Without any pictures, print the lines below from the one that has "ATOM 57 C C" through the one that has "A 1 8 ? 9.102", exactly and nothing else.

Items from a dataset
--------------------

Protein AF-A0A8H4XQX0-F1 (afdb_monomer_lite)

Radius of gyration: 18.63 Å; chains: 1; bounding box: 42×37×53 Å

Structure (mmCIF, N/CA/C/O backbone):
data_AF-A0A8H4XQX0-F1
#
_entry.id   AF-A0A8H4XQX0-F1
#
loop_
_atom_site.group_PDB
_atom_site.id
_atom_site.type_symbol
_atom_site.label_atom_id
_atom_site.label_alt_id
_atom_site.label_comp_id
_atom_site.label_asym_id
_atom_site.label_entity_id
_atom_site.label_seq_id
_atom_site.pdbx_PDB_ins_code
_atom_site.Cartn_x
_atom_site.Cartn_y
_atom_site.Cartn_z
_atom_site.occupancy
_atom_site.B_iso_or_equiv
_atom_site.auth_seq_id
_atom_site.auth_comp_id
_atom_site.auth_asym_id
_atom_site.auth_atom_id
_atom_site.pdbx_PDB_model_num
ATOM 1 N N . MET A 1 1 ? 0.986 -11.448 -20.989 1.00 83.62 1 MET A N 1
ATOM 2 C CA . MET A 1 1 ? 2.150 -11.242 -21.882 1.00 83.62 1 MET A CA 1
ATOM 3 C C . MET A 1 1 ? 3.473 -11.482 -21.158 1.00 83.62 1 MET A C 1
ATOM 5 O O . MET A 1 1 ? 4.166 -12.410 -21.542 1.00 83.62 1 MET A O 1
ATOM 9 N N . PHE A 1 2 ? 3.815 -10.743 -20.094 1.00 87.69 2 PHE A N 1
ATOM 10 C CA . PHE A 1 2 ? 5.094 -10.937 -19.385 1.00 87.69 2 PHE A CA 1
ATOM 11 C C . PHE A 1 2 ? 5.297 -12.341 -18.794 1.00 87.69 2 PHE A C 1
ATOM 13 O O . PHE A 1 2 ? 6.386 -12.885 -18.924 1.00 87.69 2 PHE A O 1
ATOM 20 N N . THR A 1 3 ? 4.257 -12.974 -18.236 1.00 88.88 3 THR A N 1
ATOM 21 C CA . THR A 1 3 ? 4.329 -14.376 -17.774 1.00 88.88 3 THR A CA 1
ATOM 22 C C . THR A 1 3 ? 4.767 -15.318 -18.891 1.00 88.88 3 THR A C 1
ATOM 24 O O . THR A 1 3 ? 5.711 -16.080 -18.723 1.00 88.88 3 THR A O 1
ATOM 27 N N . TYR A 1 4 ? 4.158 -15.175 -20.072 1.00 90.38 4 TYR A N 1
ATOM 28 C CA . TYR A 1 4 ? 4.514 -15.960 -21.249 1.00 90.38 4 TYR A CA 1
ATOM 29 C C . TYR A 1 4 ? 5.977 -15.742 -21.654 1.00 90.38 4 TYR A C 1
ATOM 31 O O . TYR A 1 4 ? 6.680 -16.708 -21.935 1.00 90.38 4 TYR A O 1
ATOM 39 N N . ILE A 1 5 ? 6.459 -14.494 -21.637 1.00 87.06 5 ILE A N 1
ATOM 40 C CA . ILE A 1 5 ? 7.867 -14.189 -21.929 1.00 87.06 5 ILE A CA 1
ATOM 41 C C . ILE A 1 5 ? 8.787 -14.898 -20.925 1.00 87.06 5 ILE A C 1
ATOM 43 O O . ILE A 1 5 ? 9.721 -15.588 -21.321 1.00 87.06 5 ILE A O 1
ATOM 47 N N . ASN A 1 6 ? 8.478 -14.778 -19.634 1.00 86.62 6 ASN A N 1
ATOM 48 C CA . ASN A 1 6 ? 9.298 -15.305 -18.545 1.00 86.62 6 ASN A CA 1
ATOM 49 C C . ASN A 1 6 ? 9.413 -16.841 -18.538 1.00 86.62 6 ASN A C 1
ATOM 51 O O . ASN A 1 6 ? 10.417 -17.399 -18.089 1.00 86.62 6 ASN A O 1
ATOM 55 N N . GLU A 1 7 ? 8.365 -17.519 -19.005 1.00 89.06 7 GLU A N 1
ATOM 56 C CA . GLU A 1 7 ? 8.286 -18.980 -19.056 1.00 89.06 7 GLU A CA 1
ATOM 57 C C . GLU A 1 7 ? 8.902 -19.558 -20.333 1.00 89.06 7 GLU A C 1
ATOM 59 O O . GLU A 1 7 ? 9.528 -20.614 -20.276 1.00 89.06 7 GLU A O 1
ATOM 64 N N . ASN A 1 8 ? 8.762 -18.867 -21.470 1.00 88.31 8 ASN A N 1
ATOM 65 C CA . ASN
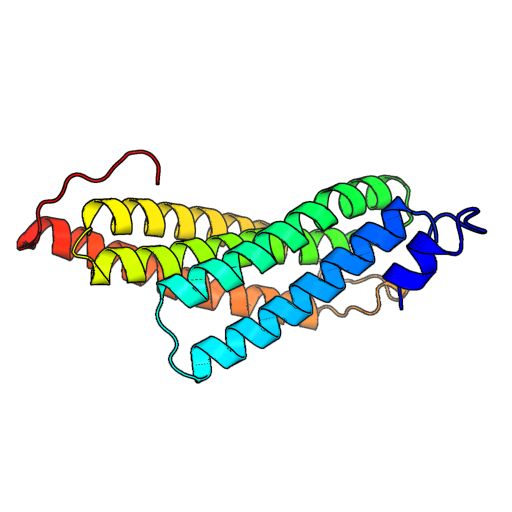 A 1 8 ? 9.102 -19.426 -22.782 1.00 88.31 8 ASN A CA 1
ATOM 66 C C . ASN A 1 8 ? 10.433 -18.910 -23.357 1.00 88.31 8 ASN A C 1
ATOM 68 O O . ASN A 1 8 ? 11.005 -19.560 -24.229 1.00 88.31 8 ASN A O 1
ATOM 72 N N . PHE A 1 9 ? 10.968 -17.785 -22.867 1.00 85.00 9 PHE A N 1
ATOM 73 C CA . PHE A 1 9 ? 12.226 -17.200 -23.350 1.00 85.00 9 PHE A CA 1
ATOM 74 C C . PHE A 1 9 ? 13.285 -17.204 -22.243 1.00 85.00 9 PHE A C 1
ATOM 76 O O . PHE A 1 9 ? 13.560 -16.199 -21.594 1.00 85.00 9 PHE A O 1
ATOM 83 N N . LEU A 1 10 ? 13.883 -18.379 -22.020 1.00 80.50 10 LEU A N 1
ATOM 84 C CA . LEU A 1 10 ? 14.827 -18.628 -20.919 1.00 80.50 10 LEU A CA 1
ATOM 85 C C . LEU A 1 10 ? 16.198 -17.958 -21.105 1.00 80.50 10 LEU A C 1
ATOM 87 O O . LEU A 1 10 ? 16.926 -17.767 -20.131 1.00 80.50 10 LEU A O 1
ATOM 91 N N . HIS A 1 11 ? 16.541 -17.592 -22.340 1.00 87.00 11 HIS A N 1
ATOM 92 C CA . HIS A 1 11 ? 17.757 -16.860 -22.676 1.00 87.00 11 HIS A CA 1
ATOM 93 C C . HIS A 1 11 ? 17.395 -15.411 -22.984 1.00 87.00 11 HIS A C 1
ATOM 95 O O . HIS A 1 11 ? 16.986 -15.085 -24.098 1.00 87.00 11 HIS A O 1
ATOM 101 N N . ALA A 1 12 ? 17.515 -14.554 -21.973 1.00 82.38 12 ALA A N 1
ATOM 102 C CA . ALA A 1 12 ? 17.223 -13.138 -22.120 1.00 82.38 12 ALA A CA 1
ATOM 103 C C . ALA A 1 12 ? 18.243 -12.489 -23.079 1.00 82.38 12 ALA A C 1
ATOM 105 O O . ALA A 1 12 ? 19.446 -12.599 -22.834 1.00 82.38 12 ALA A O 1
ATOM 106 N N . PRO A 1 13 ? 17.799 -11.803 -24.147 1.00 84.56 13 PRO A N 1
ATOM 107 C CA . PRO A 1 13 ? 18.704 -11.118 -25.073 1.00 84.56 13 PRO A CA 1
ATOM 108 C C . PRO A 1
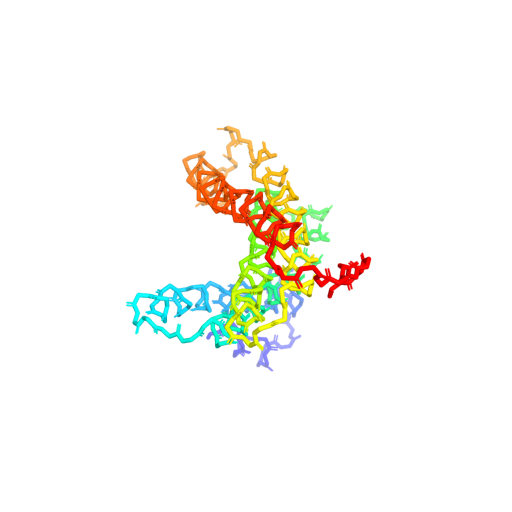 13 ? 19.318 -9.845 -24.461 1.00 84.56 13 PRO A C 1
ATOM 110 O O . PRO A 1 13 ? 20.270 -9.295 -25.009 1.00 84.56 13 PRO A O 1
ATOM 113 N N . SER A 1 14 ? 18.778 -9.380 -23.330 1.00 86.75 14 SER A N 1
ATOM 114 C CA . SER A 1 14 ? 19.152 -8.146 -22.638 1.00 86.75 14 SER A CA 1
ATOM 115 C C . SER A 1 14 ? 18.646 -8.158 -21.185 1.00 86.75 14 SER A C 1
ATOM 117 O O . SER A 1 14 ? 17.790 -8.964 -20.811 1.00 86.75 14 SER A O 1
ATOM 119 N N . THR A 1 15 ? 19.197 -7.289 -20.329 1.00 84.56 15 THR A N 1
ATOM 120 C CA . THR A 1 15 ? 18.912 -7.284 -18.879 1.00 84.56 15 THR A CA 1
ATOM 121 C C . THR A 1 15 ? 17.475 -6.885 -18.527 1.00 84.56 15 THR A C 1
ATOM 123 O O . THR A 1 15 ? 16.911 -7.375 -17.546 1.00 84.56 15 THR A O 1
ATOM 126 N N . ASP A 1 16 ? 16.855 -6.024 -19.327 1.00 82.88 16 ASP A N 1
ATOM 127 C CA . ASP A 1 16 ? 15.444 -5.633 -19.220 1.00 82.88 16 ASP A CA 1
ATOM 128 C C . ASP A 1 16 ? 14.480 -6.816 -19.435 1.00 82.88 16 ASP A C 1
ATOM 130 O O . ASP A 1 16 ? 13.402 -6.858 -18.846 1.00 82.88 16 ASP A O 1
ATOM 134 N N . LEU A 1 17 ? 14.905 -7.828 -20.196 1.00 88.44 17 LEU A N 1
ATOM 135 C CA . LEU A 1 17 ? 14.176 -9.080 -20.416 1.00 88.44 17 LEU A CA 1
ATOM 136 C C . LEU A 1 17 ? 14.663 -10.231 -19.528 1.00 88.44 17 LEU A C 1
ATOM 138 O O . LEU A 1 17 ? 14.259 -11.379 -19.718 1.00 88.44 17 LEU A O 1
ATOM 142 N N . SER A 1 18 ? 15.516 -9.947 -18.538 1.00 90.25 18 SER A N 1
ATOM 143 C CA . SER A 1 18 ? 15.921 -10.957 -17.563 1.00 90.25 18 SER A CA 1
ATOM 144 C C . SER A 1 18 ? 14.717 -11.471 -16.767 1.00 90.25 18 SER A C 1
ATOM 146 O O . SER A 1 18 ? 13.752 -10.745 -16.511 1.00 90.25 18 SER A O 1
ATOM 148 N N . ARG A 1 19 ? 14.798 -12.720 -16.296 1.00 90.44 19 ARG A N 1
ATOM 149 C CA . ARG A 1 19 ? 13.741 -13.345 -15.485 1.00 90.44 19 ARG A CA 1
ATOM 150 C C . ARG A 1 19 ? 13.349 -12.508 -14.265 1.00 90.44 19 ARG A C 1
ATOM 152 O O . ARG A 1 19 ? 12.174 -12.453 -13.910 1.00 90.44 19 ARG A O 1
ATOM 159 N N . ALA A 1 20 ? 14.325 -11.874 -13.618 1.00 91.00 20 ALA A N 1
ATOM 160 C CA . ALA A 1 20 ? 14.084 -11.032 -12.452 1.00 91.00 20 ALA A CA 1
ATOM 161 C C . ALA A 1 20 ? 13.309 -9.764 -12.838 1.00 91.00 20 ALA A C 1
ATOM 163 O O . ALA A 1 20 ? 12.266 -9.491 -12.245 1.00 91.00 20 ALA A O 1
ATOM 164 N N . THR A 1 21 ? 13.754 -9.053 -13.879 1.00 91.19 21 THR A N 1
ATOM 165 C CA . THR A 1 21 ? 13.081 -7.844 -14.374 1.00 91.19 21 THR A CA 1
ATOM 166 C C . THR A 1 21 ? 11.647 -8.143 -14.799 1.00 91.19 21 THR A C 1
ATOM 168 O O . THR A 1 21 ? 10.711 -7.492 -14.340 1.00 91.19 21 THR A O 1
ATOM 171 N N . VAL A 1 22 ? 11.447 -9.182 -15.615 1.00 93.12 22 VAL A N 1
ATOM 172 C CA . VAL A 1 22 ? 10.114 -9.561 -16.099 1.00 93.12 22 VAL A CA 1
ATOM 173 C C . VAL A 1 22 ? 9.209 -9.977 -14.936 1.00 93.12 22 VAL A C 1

--------------------

* **Result**
ATOM 57 C C . GLU A 1 7 ? 8.902 -19.558 -20.333 1.00 89.06 7 GLU A C 1
ATOM 59 O O . GLU A 1 7 ? 9.528 -20.614 -20.276 1.00 89.06 7 GLU A O 1
ATOM 64 N N . ASN A 1 8 ? 8.762 -18.867 -21.470 1.00 88.31 8 ASN A N 1
ATOM 65 C CA . ASN
 A 1 8 ? 9.102 -19.426 -22.782 1.00 88.31 8 ASN A CA 1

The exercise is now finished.